The authors commented, “This is the first study that uses 2 decades of nationally representative SEER-Medicare data to examine racial/ethnic disparities in lung cancer end-of-life care. Our study found that aggressive end-of-life care management was increasing over time among lung cancer patients, with increase in the rates of potentially preventable medical encounters, delayed hospice referral, and aggressive chemotherapy provision during end-of-life. Our study also found considerable racial/ethnic disparities in end-of-life care quality. In particular, our study found that the racial/ethnic minorities ([non-Hispanic] blacks and Hispanics) had higher odds of experiencing potentially preventable medical encounters in the last month of life as compared with [non-Hispanic] whites. Notably, [non-Hispanic] blacks had 20% to 40% higher odds of having ER visits, hospital stays, ICU visits, death in an acute care setting, and overall provision of aggressive care as compared with [non-Hispanic] whites. Nevertheless, the odds of delayed hospice referral or aggressive chemotherapy provision were lower in [non-Hispanic] blacks as compared with [non-Hispanic] whites.”

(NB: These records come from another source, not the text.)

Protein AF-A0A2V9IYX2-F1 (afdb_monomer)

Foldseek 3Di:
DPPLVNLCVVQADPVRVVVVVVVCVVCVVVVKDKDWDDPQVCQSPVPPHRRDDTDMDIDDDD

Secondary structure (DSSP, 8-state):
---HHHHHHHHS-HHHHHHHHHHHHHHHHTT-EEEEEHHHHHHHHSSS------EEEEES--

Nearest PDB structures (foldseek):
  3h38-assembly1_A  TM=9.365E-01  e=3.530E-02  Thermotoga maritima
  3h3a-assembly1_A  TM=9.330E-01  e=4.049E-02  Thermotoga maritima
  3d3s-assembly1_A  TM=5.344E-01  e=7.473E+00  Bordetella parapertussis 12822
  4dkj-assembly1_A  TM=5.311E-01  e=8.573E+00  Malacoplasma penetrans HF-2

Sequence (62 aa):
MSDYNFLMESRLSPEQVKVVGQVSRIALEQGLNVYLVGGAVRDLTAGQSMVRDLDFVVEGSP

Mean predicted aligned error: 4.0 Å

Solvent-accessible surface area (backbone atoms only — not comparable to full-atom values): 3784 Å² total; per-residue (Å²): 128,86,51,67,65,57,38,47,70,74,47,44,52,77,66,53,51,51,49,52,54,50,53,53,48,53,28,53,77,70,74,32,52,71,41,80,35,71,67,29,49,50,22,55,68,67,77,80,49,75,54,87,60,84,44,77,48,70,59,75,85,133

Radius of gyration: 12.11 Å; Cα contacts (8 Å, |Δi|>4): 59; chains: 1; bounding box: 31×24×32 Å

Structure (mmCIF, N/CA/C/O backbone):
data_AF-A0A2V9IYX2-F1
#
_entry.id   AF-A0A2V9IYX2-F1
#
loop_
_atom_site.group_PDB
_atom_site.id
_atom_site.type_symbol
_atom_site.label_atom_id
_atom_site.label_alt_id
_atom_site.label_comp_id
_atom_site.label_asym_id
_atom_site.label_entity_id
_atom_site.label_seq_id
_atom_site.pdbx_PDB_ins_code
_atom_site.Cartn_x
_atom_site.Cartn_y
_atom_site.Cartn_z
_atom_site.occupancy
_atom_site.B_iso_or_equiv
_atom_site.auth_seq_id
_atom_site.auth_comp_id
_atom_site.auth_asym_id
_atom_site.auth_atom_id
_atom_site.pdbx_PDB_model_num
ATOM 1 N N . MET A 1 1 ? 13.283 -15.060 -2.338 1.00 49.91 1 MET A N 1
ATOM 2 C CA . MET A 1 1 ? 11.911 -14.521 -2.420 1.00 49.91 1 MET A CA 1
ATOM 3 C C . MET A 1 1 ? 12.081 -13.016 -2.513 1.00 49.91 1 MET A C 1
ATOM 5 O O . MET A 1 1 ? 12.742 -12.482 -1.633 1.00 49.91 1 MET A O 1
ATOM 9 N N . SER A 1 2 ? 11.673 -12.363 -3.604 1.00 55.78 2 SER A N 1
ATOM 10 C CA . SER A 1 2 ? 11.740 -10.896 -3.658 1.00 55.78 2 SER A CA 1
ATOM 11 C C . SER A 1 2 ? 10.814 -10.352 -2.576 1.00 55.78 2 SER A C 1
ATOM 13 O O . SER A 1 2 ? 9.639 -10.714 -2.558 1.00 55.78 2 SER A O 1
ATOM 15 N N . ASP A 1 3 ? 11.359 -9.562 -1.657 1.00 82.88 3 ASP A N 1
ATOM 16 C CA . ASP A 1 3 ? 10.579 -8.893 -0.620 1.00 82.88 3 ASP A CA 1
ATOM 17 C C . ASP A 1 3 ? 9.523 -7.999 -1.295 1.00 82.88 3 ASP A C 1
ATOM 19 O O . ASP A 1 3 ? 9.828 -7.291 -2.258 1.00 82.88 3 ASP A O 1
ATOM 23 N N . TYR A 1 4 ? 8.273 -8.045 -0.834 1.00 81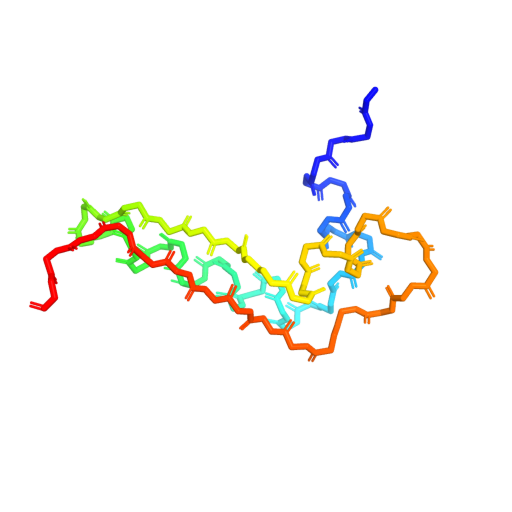.56 4 TYR A N 1
ATOM 24 C CA . TYR A 1 4 ? 7.221 -7.167 -1.349 1.00 81.56 4 TYR A CA 1
ATOM 25 C C . TYR A 1 4 ? 7.583 -5.694 -1.152 1.00 81.56 4 TYR A C 1
ATOM 27 O O . TYR A 1 4 ? 7.248 -4.880 -2.009 1.00 81.56 4 TYR A O 1
ATOM 35 N N . ASN A 1 5 ? 8.357 -5.368 -0.112 1.00 83.25 5 ASN A N 1
ATOM 36 C CA . ASN A 1 5 ? 8.908 -4.027 0.071 1.00 83.25 5 ASN A CA 1
ATOM 37 C C . ASN A 1 5 ? 9.805 -3.623 -1.107 1.00 83.25 5 ASN A C 1
ATOM 39 O O . ASN A 1 5 ? 9.647 -2.534 -1.649 1.00 83.25 5 ASN A O 1
ATOM 43 N N . PHE A 1 6 ? 10.666 -4.527 -1.589 1.00 86.56 6 PHE A N 1
ATOM 44 C CA . PHE A 1 6 ? 11.503 -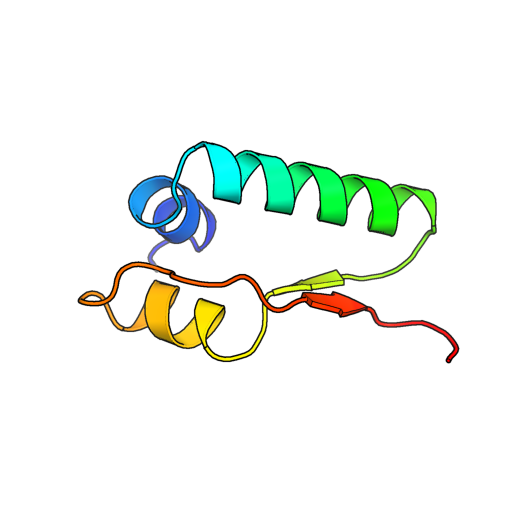4.268 -2.764 1.00 86.56 6 PHE A CA 1
ATOM 45 C C . PHE A 1 6 ? 10.662 -4.053 -4.031 1.00 86.56 6 PHE A C 1
ATOM 47 O O . PHE A 1 6 ? 10.965 -3.181 -4.850 1.00 86.56 6 PHE A O 1
ATOM 54 N N . LEU A 1 7 ? 9.587 -4.829 -4.215 1.00 88.75 7 LEU A N 1
ATOM 55 C CA . LEU A 1 7 ? 8.670 -4.614 -5.339 1.00 88.75 7 LEU A CA 1
ATOM 56 C C . LEU A 1 7 ? 7.979 -3.252 -5.238 1.00 88.75 7 LEU A C 1
ATOM 58 O O . LEU A 1 7 ? 7.902 -2.543 -6.234 1.00 88.75 7 LEU A O 1
ATOM 62 N N . MET A 1 8 ? 7.532 -2.852 -4.051 1.00 89.19 8 MET A N 1
ATOM 63 C CA . MET A 1 8 ? 6.902 -1.550 -3.843 1.00 89.19 8 MET A CA 1
ATOM 64 C C . MET A 1 8 ? 7.873 -0.392 -4.098 1.00 89.19 8 MET A C 1
ATOM 66 O O . MET A 1 8 ? 7.529 0.527 -4.834 1.00 89.19 8 MET A O 1
ATOM 70 N N . GLU A 1 9 ? 9.097 -0.462 -3.576 1.00 86.62 9 GLU A N 1
ATOM 71 C CA . GLU A 1 9 ? 10.135 0.556 -3.789 1.00 86.62 9 GLU A CA 1
ATOM 72 C C . GLU A 1 9 ? 10.550 0.688 -5.260 1.00 86.62 9 GLU A C 1
ATOM 74 O O . GLU A 1 9 ? 10.859 1.784 -5.723 1.00 86.62 9 GLU A O 1
ATOM 79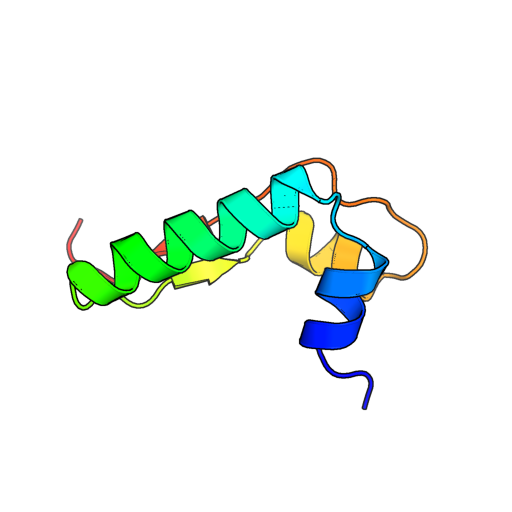 N N . SER A 1 10 ? 10.559 -0.420 -6.007 1.00 88.44 10 SER A N 1
ATOM 80 C CA . SER A 1 10 ? 11.007 -0.434 -7.405 1.00 88.44 10 SER A CA 1
ATOM 81 C C . SER A 1 10 ? 9.909 -0.129 -8.427 1.00 88.44 10 SER A C 1
ATOM 83 O O . SER A 1 10 ? 10.225 0.202 -9.571 1.00 88.44 10 SER A O 1
ATOM 85 N N . ARG A 1 11 ? 8.630 -0.276 -8.057 1.00 90.12 11 ARG A N 1
ATOM 86 C CA . ARG A 1 11 ? 7.496 -0.231 -9.000 1.00 90.12 11 ARG A CA 1
ATOM 87 C C . ARG A 1 11 ? 6.509 0.899 -8.740 1.00 90.12 11 ARG A C 1
ATOM 89 O O . ARG A 1 11 ? 5.802 1.274 -9.673 1.00 90.12 11 ARG A O 1
ATOM 96 N N . LEU A 1 12 ? 6.426 1.405 -7.511 1.00 92.88 12 LEU A N 1
ATOM 97 C CA . LEU A 1 12 ? 5.544 2.519 -7.176 1.00 92.88 12 LEU A CA 1
ATOM 98 C C . LEU A 1 12 ? 6.244 3.853 -7.426 1.00 92.88 12 LEU A C 1
ATOM 100 O O . LEU A 1 12 ? 7.440 4.004 -7.177 1.00 92.88 12 LEU A O 1
ATOM 104 N N . SER A 1 13 ? 5.484 4.850 -7.876 1.00 93.88 13 SER A N 1
ATOM 105 C CA . SER A 1 13 ? 5.984 6.223 -7.895 1.00 93.88 13 SER A CA 1
ATOM 106 C C . SER A 1 13 ? 6.208 6.736 -6.462 1.00 93.88 13 SER A C 1
ATOM 108 O O . SER A 1 13 ? 5.566 6.255 -5.519 1.00 93.88 13 SER A O 1
ATOM 110 N N . PRO A 1 14 ? 7.056 7.759 -6.260 1.00 93.81 14 PRO A N 1
ATOM 111 C CA . PRO A 1 14 ? 7.237 8.374 -4.945 1.00 93.81 14 PRO A CA 1
ATOM 112 C C . PRO A 1 14 ? 5.925 8.857 -4.303 1.00 93.81 14 PRO A C 1
ATOM 114 O O . PRO A 1 14 ? 5.764 8.807 -3.085 1.00 93.81 14 PRO A O 1
ATOM 117 N N . GLU A 1 15 ? 4.973 9.326 -5.108 1.00 95.69 15 GLU A N 1
ATOM 118 C CA . GLU A 1 15 ? 3.643 9.750 -4.668 1.00 95.69 15 GLU A CA 1
ATOM 119 C C . GLU A 1 15 ? 2.802 8.556 -4.215 1.00 95.69 15 GLU A C 1
ATOM 121 O O . GLU A 1 15 ? 2.180 8.616 -3.157 1.00 95.69 15 GLU A O 1
ATOM 126 N N . GLN A 1 16 ? 2.828 7.450 -4.961 1.00 96.06 16 GLN A N 1
ATOM 127 C CA . GLN A 1 16 ? 2.124 6.221 -4.592 1.00 96.06 16 GLN A CA 1
ATOM 128 C C . GLN A 1 16 ? 2.669 5.625 -3.287 1.00 96.06 16 GLN A C 1
ATOM 130 O O . GLN A 1 16 ? 1.883 5.231 -2.427 1.00 96.06 16 GLN A O 1
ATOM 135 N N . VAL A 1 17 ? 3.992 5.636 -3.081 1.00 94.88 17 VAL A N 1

“Our findings may indicate continued lack of access and care disparity among the minorities during the earlier phases of cancer care, which might precipitate potentially preventable utilizations during end-of-life. These findings indicate the need to examine the access of minority populations to appropriately trained providers during all phases of cancer care and their geographic access to hospice care. In addition, identifying patient-level reasons for racial/ethnic disparities will help develop educational and patient navigational interventions to reduce access barriers and facilitate informed patient-level decision-making during end of life.”

The content in this post has not been reviewed by the American Society of Clinical Oncology, Inc. (ASCO®) and does not necessarily reflect the ideas and opinions of ASCO®.